Monday, 26 August 2013

Turning Crisis into Opportunity: Rebuilding Without Repeating Costly Planning Mistakes.

It is still not too late to rescue our cities from the “planners,” says Guest Poster Phil Hayward—not even in Christchurch.

THE URBAN PLANNING PROFESSION today is completely unmoored from reality, and at loggerheads with the economics profession, in so far as expert economists have been critiquing the outcomes of popular planning policies.

There are some economists ideologically allied with the “planners.” And most local body politicians blindly follow the “planners’” shallow assumptions despite them being demonstrably invalid, as demonstrated by both international experience and academic research, some of which was identified by last year’s NZ Productivity Commission Inquiry into Housing Affordability.

There is actually a strong case to be made, economically and environmentally, for a city with low densities, low cost land’ mixed land-use with localised employment / residential “balance,” and  good road connections between multiple “nodes.” (Refer for instance to the papers in the afore-mentioned database, authored by Prof. Alex Anas of the State University of New York at Buffalo.)

Having a strong “centre” in itself is nowhere near as important as having “nodes” biased towards the centre of the “greater city” with good connections across the centre between those nodes, as well as "ring" connections between them. 

Bad “sprawl” on the other hand has higher density “nodes” at the fringe (unintended consequences of planning fads: refer the papers of Alain Bertaud, World Bank Chief Urban Planner), a CBD that is a “choke” to cross-region mobility, and congestion resulting from "everybody trying to go the same way at the same time."

Dispersed employment and urban form is a reality in the evolved city, in developed nations anyway. The main "Ring" roads and "Radial" roads should have fly-overs where they intersect, so that cross-town travellers can always select a route where they will conflict minimally with "cross traffic."

The road network that carries inter-nodal traffic has much higher utilisation rates than a radial highway network because traffic travels on it in both directions at both ends of the day, and expansion of capacity is less prone to the return of congestion because traffic loads are dispersed. “Stop-start” congestion lowers road throughput to well below the throughput that was the norm when traffic demand was lower and traffic was free-flowing. No wonder “decentralisation” is such a strong force in urban land markets where road capacity has been neglected and misdirected.*

CHRISTCHURCH HAS THE ENVIABLE feature of having abundant flat land around it, so that obviously beneficial ideas like these can be put into practice without pleading geographic obstacles (as planners do in Wellington especially). Land that is geologically unsafe can be utilised as Green space.
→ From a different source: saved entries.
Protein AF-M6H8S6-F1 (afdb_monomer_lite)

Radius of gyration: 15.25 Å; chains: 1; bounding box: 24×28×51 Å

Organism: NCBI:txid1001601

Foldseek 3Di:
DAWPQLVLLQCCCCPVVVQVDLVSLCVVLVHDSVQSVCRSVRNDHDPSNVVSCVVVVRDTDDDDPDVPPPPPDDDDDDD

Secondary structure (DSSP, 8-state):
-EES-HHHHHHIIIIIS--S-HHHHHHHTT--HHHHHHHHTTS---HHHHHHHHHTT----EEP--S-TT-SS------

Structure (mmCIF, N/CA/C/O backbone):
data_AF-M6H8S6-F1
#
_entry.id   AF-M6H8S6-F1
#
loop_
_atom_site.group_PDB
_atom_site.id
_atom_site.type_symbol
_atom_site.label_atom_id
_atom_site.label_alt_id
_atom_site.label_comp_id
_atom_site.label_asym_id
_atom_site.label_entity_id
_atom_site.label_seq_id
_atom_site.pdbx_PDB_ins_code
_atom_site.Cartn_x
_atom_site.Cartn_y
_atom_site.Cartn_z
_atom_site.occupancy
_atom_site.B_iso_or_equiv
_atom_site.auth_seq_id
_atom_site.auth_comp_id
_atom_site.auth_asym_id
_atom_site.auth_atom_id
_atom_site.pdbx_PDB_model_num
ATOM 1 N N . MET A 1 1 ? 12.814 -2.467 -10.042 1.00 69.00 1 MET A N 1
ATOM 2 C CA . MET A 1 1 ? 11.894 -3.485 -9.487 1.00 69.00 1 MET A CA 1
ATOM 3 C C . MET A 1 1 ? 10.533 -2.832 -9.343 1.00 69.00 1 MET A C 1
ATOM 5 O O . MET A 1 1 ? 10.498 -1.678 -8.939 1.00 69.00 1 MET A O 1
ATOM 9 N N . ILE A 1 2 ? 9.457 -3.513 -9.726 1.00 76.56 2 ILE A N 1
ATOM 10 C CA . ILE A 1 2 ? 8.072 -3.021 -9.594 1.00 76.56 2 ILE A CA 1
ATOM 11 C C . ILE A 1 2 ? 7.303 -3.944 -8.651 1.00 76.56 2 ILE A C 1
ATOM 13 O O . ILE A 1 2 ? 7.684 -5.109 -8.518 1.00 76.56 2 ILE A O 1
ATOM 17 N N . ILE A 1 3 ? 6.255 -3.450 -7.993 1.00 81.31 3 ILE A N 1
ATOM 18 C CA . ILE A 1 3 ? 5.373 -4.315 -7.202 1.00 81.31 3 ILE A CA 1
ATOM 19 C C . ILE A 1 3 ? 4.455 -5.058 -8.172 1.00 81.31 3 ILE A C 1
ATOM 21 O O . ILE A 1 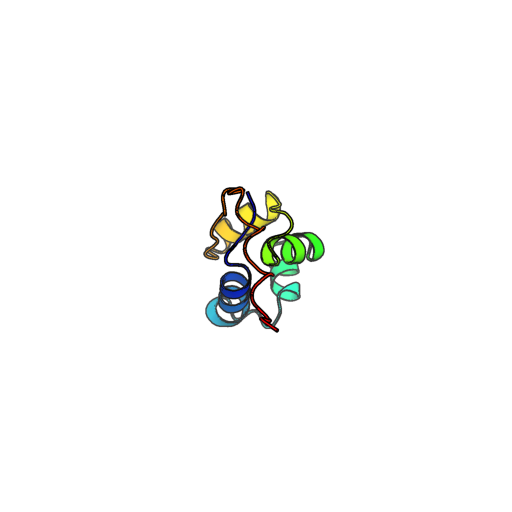3 ? 3.786 -4.432 -8.986 1.00 81.31 3 ILE A O 1
ATOM 25 N N . ILE A 1 4 ? 4.469 -6.389 -8.128 1.00 82.75 4 ILE A N 1
ATOM 26 C CA . ILE A 1 4 ? 3.713 -7.227 -9.078 1.00 82.75 4 ILE A CA 1
ATOM 27 C C . ILE A 1 4 ? 2.412 -7.780 -8.498 1.00 82.75 4 ILE A C 1
ATOM 29 O O . ILE A 1 4 ? 1.542 -8.191 -9.254 1.00 82.75 4 ILE A O 1
ATOM 33 N N . ASN A 1 5 ? 2.266 -7.778 -7.174 1.00 84.25 5 ASN A N 1
ATOM 34 C CA . ASN A 1 5 ? 1.069 -8.237 -6.470 1.00 84.25 5 ASN A CA 1
ATOM 35 C C . ASN A 1 5 ? 0.252 -7.049 -5.935 1.00 84.25 5 ASN A C 1
ATOM 37 O O . ASN A 1 5 ? -0.202 -7.033 -4.793 1.00 84.25 5 ASN A O 1
ATOM 41 N N . GLY A 1 6 ? 0.114 -6.021 -6.769 1.00 83.94 6 GLY A N 1
ATOM 42 C CA . GLY A 1 6 ? -0.579 -4.782 -6.443 1.00 83.94 6 GLY A CA 1
ATOM 43 C C . GLY A 1 6 ? -1.969 -4.962 -5.856 1.00 83.94 6 GLY A C 1
ATOM 44 O O . GLY A 1 6 ? -2.295 -4.347 -4.847 1.00 83.94 6 GLY A O 1
ATOM 45 N N . ASP A 1 7 ? -2.778 -5.821 -6.470 1.00 86.19 7 ASP A N 1
ATOM 46 C CA . ASP A 1 7 ? -4.150 -6.056 -6.024 1.00 86.19 7 ASP A CA 1
ATOM 47 C C . ASP A 1 7 ? -4.206 -6.831 -4.699 1.00 86.19 7 ASP A C 1
ATOM 49 O O . ASP A 1 7 ? -4.954 -6.437 -3.812 1.00 86.19 7 ASP A O 1
ATOM 53 N N . GLU A 1 8 ? -3.317 -7.808 -4.475 1.00 87.12 8 GLU A N 1
ATOM 54 C CA . GLU A 1 8 ? -3.188 -8.472 -3.163 1.00 87.12 8 GLU A CA 1
ATOM 55 C C . GLU A 1 8 ? -2.827 -7.472 -2.053 1.00 87.12 8 GLU A C 1
ATOM 57 O O . GLU A 1 8 ? -3.342 -7.555 -0.939 1.00 87.12 8 GLU A O 1
ATOM 62 N N . CYS A 1 9 ? -1.963 -6.495 -2.353 1.00 86.00 9 CYS A N 1
ATOM 63 C CA . CYS A 1 9 ? -1.626 -5.435 -1.403 1.00 86.00 9 CYS A CA 1
ATOM 64 C C . CYS A 1 9 ? -2.852 -4.561 -1.086 1.00 86.00 9 CYS A C 1
ATOM 66 O O . CYS A 1 9 ? -3.056 -4.199 0.073 1.00 86.00 9 CYS A O 1
ATOM 68 N N . LYS A 1 10 ? -3.676 -4.228 -2.092 1.00 86.69 10 LYS A N 1
ATOM 69 C CA . LYS A 1 10 ? -4.919 -3.461 -1.889 1.00 86.69 10 LYS A CA 1
ATOM 70 C C . LYS A 1 10 ? -5.894 -4.228 -1.003 1.00 86.69 10 LYS A C 1
ATOM 72 O O . LYS A 1 10 ? -6.409 -3.653 -0.047 1.00 86.69 10 LYS A O 1
ATOM 77 N N . ASP A 1 11 ? -6.090 -5.512 -1.277 1.00 87.69 11 ASP A N 1
ATOM 78 C CA . ASP A 1 11 ? -6.981 -6.369 -0.498 1.00 87.69 11 ASP A CA 1
ATOM 79 C C . ASP A 1 11 ? -6.489 -6.522 0.939 1.00 87.69 11 ASP A C 1
ATOM 81 O O . ASP A 1 11 ? -7.272 -6.381 1.874 1.00 87.69 11 ASP A O 1
ATOM 85 N N . PHE A 1 12 ? -5.186 -6.708 1.151 1.00 87.00 12 PHE A N 1
ATOM 86 C CA . PHE A 1 12 ? -4.618 -6.781 2.495 1.00 87.00 12 PHE A CA 1
ATOM 87 C C . PHE A 1 12 ? -4.835 -5.482 3.287 1.00 87.00 12 PHE A C 1
ATOM 89 O O . PHE A 1 12 ? -5.201 -5.518 4.462 1.00 87.00 12 PHE A O 1
ATOM 96 N N . ILE A 1 13 ? -4.655 -4.321 2.652 1.00 86.69 13 ILE A N 1
ATOM 97 C CA . ILE A 1 13 ? -4.901 -3.022 3.294 1.00 86.69 13 ILE A CA 1
ATOM 98 C C . ILE A 1 13 ? -6.394 -2.857 3.628 1.00 86.69 13 ILE A C 1
ATOM 100 O O . ILE A 1 13 ? -6.748 -2.454 4.739 1.00 86.69 13 ILE A O 1
ATOM 104 N N . CYS A 1 14 ? -7.281 -3.200 2.696 1.00 85.75 14 CYS A N 1
ATOM 105 C CA . CYS A 1 14 ? -8.720 -3.045 2.887 1.00 85.75 14 CYS A CA 1
ATOM 106 C C . CYS A 1 14 ? -9.298 -4.025 3.918 1.00 85.75 14 CYS A C 1
ATOM 108 O O . CYS A 1 14 ? -10.119 -3.633 4.749 1.00 85.75 14 CYS A O 1
ATOM 110 N N . ILE A 1 15 ? -8.862 -5.284 3.876 1.00 86.00 15 ILE A N 1
ATOM 111 C CA . ILE A 1 15 ? -9.406 -6.385 4.675 1.00 86.00 15 ILE A CA 1
ATOM 112 C C . ILE A 1 15 ? -8.646 -6.505 5.998 1.00 86.00 15 ILE A C 1
ATOM 114 O O . ILE A 1 15 ? -9.239 -6.345 7.065 1.00 86.00 15 ILE A O 1
ATOM 118 N N . THR A 1 16 ? -7.333 -6.751 5.946 1.00 83.56 16 THR A N 1
ATOM 119 C CA . THR A 1 16 ? -6.517 -7.058 7.132 1.00 83.56 16 THR A CA 1
ATOM 120 C C . THR A 1 16 ? -6.281 -5.824 7.992 1.00 83.56 16 THR A C 1
ATOM 122 O O . THR A 1 16 ? -6.502 -5.866 9.200 1.00 83.56 16 THR A O 1
ATOM 125 N N . LEU A 1 17 ? -5.893 -4.701 7.379 1.00 84.12 17 LEU A N 1
ATOM 126 C CA . LEU A 1 17 ? -5.701 -3.443 8.113 1.00 84.12 17 LEU A CA 1
ATOM 127 C C . LEU A 1 17 ? -7.029 -2.714 8.391 1.00 84.12 17 LEU A C 1
ATOM 129 O O . LEU A 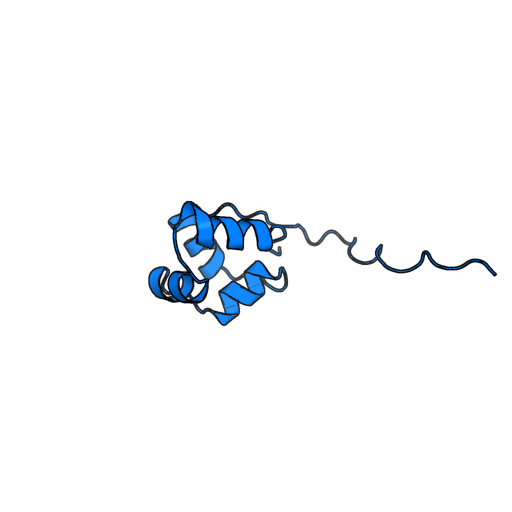1 17 ? -7.028 -1.657 9.020 1.00 84.12 17 LEU A O 1
ATOM 133 N N . LYS A 1 18 ? -8.169 -3.259 7.930 1.00 85.69 18 LYS A N 1
ATOM 134 C CA . LYS A 1 18 ? -9.515 -2.661 8.040 1.00 85.69 18 LYS A CA 1
ATOM 135 C C . LYS A 1 18 ? -9.565 -1.201 7.565 1.00 85.69 18 LYS A C 1
ATOM 137 O O . LYS A 1 18 ? -10.386 -0.398 8.027 1.00 85.69 18 LYS A O 1
ATOM 142 N N . MET A 1 19 ? -8.684 -0.827 6.637 1.00 85.12 19 MET A N 1
ATOM 143 C CA . MET A 1 19 ? -8.637 0.521 6.093 1.00 85.12 19 MET A CA 1
ATOM 144 C C . MET A 1 19 ? -9.555 0.597 4.885 1.00 85.12 19 MET A C 1
ATOM 146 O O . MET A 1 19 ? -9.200 0.162 3.800 1.00 85.12 19 MET A O 1
ATOM 150 N N . LYS A 1 20 ? -10.741 1.194 5.060 1.00 81.12 20 LYS A N 1
ATOM 151 C CA . LYS A 1 20 ? -11.775 1.291 4.010 1.00 81.12 20 LYS A CA 1
ATOM 152 C C . LYS A 1 20 ? -11.273 1.813 2.657 1.00 81.12 20 LYS A C 1
ATOM 154 O O . LYS A 1 20 ? -11.919 1.568 1.646 1.00 81.12 20 LYS A O 1
ATOM 159 N N . THR A 1 21 ? -10.185 2.582 2.638 1.00 84.88 21 THR A N 1
ATOM 160 C CA . THR A 1 21 ? -9.595 3.113 1.409 1.00 84.88 21 THR A CA 1
ATOM 161 C C . THR A 1 21 ? -8.072 3.155 1.493 1.00 84.88 21 THR A C 1
ATOM 163 O O . THR A 1 21 ? -7.495 3.389 2.556 1.00 84.88 21 THR A O 1
ATOM 166 N N . LEU A 1 22 ? -7.421 3.047 0.333 1.00 86.12 22 LEU A N 1
ATOM 167 C CA . LEU A 1 22 ? -5.984 3.300 0.178 1.00 86.12 22 LEU A CA 1
ATOM 168 C C . LEU A 1 22 ? -5.595 4.732 0.574 1.00 86.12 22 LEU A C 1
ATOM 170 O O . LEU A 1 22 ? -4.488 4.962 1.045 1.00 86.12 22 LEU A O 1
ATOM 174 N N . ALA A 1 23 ? -6.507 5.696 0.412 1.00 88.25 23 ALA A N 1
ATOM 175 C CA . ALA A 1 23 ? -6.289 7.076 0.838 1.00 88.25 23 ALA A CA 1
ATOM 176 C C . ALA A 1 23 ? -6.156 7.190 2.364 1.00 88.25 23 ALA A C 1
ATOM 178 O O . ALA A 1 23 ? -5.334 7.965 2.851 1.00 88.25 23 ALA A O 1
ATOM 179 N N . LYS A 1 24 ? -6.926 6.394 3.121 1.00 90.25 24 LYS A N 1
ATOM 180 C CA . LYS A 1 24 ? -6.780 6.316 4.578 1.00 90.25 24 LYS A CA 1
ATOM 181 C C . LYS A 1 24 ? -5.406 5.761 4.953 1.00 90.25 24 LYS A C 1
ATOM 183 O O . LYS A 1 24 ? -4.717 6.381 5.753 1.00 90.25 24 LYS A O 1
ATOM 188 N N 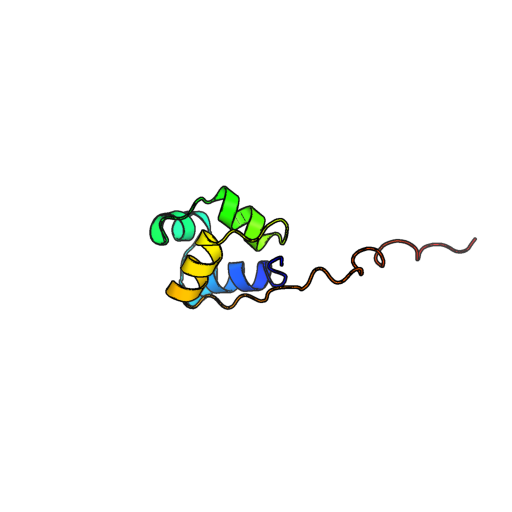. PHE A 1 25 ? -4.985 4.677 4.302 1.00 90.00 25 PHE A N 1
ATOM 189 C CA . PHE A 1 25 ? -3.648 4.115 4.498 1.00 90.00 25 PHE A CA 1
ATOM 190 C C . PHE A 1 25 ? -2.541 5.116 4.175 1.00 90.00 25 PHE A C 1
ATOM 192 O O . PHE A 1 25 ? -1.621 5.270 4.964 1.00 90.00 25 PHE A O 1
ATOM 199 N N . ALA A 1 26 ? -2.647 5.844 3.062 1.00 91.06 26 ALA A N 1
ATOM 200 C CA . ALA A 1 26 ? -1.655 6.846 2.689 1.00 91.06 26 ALA A CA 1
ATOM 201 C C . ALA A 1 26 ? -1.499 7.940 3.759 1.00 91.06 26 ALA A C 1
ATOM 203 O O . ALA A 1 26 ? -0.379 8.311 4.095 1.00 91.06 26 ALA A O 1
ATOM 204 N N . ARG A 1 27 ? -2.611 8.409 4.345 1.00 91.56 27 ARG A N 1
ATOM 205 C CA . ARG A 1 27 ? -2.576 9.376 5.454 1.00 91.56 27 ARG A CA 1
ATOM 206 C C . ARG A 1 27 ? -1.949 8.794 6.718 1.00 91.56 27 ARG A C 1
ATOM 208 O O . ARG A 1 27 ? -1.155 9.469 7.354 1.00 91.56 27 ARG A O 1
ATOM 215 N N . GLU A 1 28 ? -2.310 7.567 7.078 1.00 90.69 28 GLU A N 1
ATOM 216 C CA . GLU A 1 28 ? -1.874 6.934 8.330 1.00 90.69 28 GLU A CA 1
ATOM 217 C C . GLU A 1 28 ? -0.417 6.456 8.274 1.00 90.69 28 GLU A C 1
ATOM 219 O O . GLU A 1 28 ? 0.297 6.475 9.271 1.00 90.69 28 GLU A O 1
ATOM 224 N N . ALA A 1 29 ? 0.045 6.070 7.086 1.00 88.50 29 ALA A N 1
ATOM 225 C CA . ALA A 1 29 ? 1.433 5.729 6.819 1.00 88.50 29 ALA A CA 1
ATOM 226 C C . ALA A 1 29 ? 2.300 6.947 6.454 1.00 88.50 29 ALA A C 1
ATOM 228 O O . ALA A 1 29 ? 3.483 6.757 6.188 1.00 88.50 29 ALA A O 1
ATOM 229 N N . GLU A 1 30 ? 1.727 8.157 6.432 1.00 92.62 30 GLU A N 1
ATOM 230 C CA . GLU A 1 30 ? 2.403 9.413 6.072 1.00 92.62 30 GLU A CA 1
ATOM 231 C C . GLU A 1 30 ? 3.117 9.347 4.707 1.00 92.62 30 GLU A C 1
ATOM 233 O O . GLU A 1 30 ? 4.211 9.873 4.521 1.00 92.62 30 GLU A O 1
ATOM 238 N N . VAL A 1 31 ? 2.488 8.692 3.725 1.00 92.75 31 VAL A N 1
ATOM 239 C CA . VAL A 1 31 ? 3.027 8.537 2.366 1.00 92.75 31 VAL A CA 1
ATOM 240 C C . VAL A 1 31 ? 2.162 9.223 1.317 1.00 92.75 31 VAL A C 1
ATOM 242 O O . VAL A 1 31 ? 0.950 9.394 1.468 1.00 92.75 31 VAL A O 1
ATOM 245 N N . ASN A 1 32 ? 2.774 9.568 0.186 1.00 93.62 32 ASN A N 1
ATOM 246 C CA . ASN A 1 32 ? 2.048 10.151 -0.932 1.00 93.62 32 ASN A CA 1
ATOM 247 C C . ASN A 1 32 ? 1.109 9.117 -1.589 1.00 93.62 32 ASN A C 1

Christchurch's airport, currently on one edge of the city with abundant rural land beyond, is still an obvious "fulcrum" for strategically placed new "nodes."

Land inside the planners’ artificial city boundaries are jacked up well above lands’ market rate in the absence of the planners’ “urban fence.” Even the best agricultural land outside the urban boundary costs only a fraction of urban land inside under conditions of zoning restrictions and growth boundaries.  Also, there is so many times as much agricultural land than urban in NZ that our cities could be doubled in size with only a minimal impact on agricultural production.

Christchurch home-buyers, Christchurch businesses and their workforces would be greatly assisted right now if inexpensive land for “Greenfields” development were thrown open to them. It is unconscionable to have denied them this opportunity for so long.  The cost and delays involved in “maintaining existing urban form” etc. are unreasonable to insist on in the crisis that still confronts us, and inhuman to impose on those still being made to suffer from 2011’s disaster.

Christchurch businesses and their workforces cannot even be easily absorbed into other NZ cities, because all those cities are all pursuing urban containment strategies as well. Inflated urban land prices are already a serious drag on NZ international competitiveness, and businesses and workforces relocating from Christchurch will only drive these prices up further—unless, of course, other cities like Invercargill and Hamilton and Palmerston North were to adopt “no growth restraint” policies to encourage cost-effective relocation, something no council has demonstrated any sort of willingness to even contemplate.

The existing Christchurch CBD should be relegated to “node” status and a pattern of new nodes allowed for, especially through the provision of intelligent and high capacity road connections.  Some of these nodes could be in existing popular growth “suburbs” (mini-CBD’s) and some should be on “Greenfields”. Known earthquake and other natural risks should be taken into account. 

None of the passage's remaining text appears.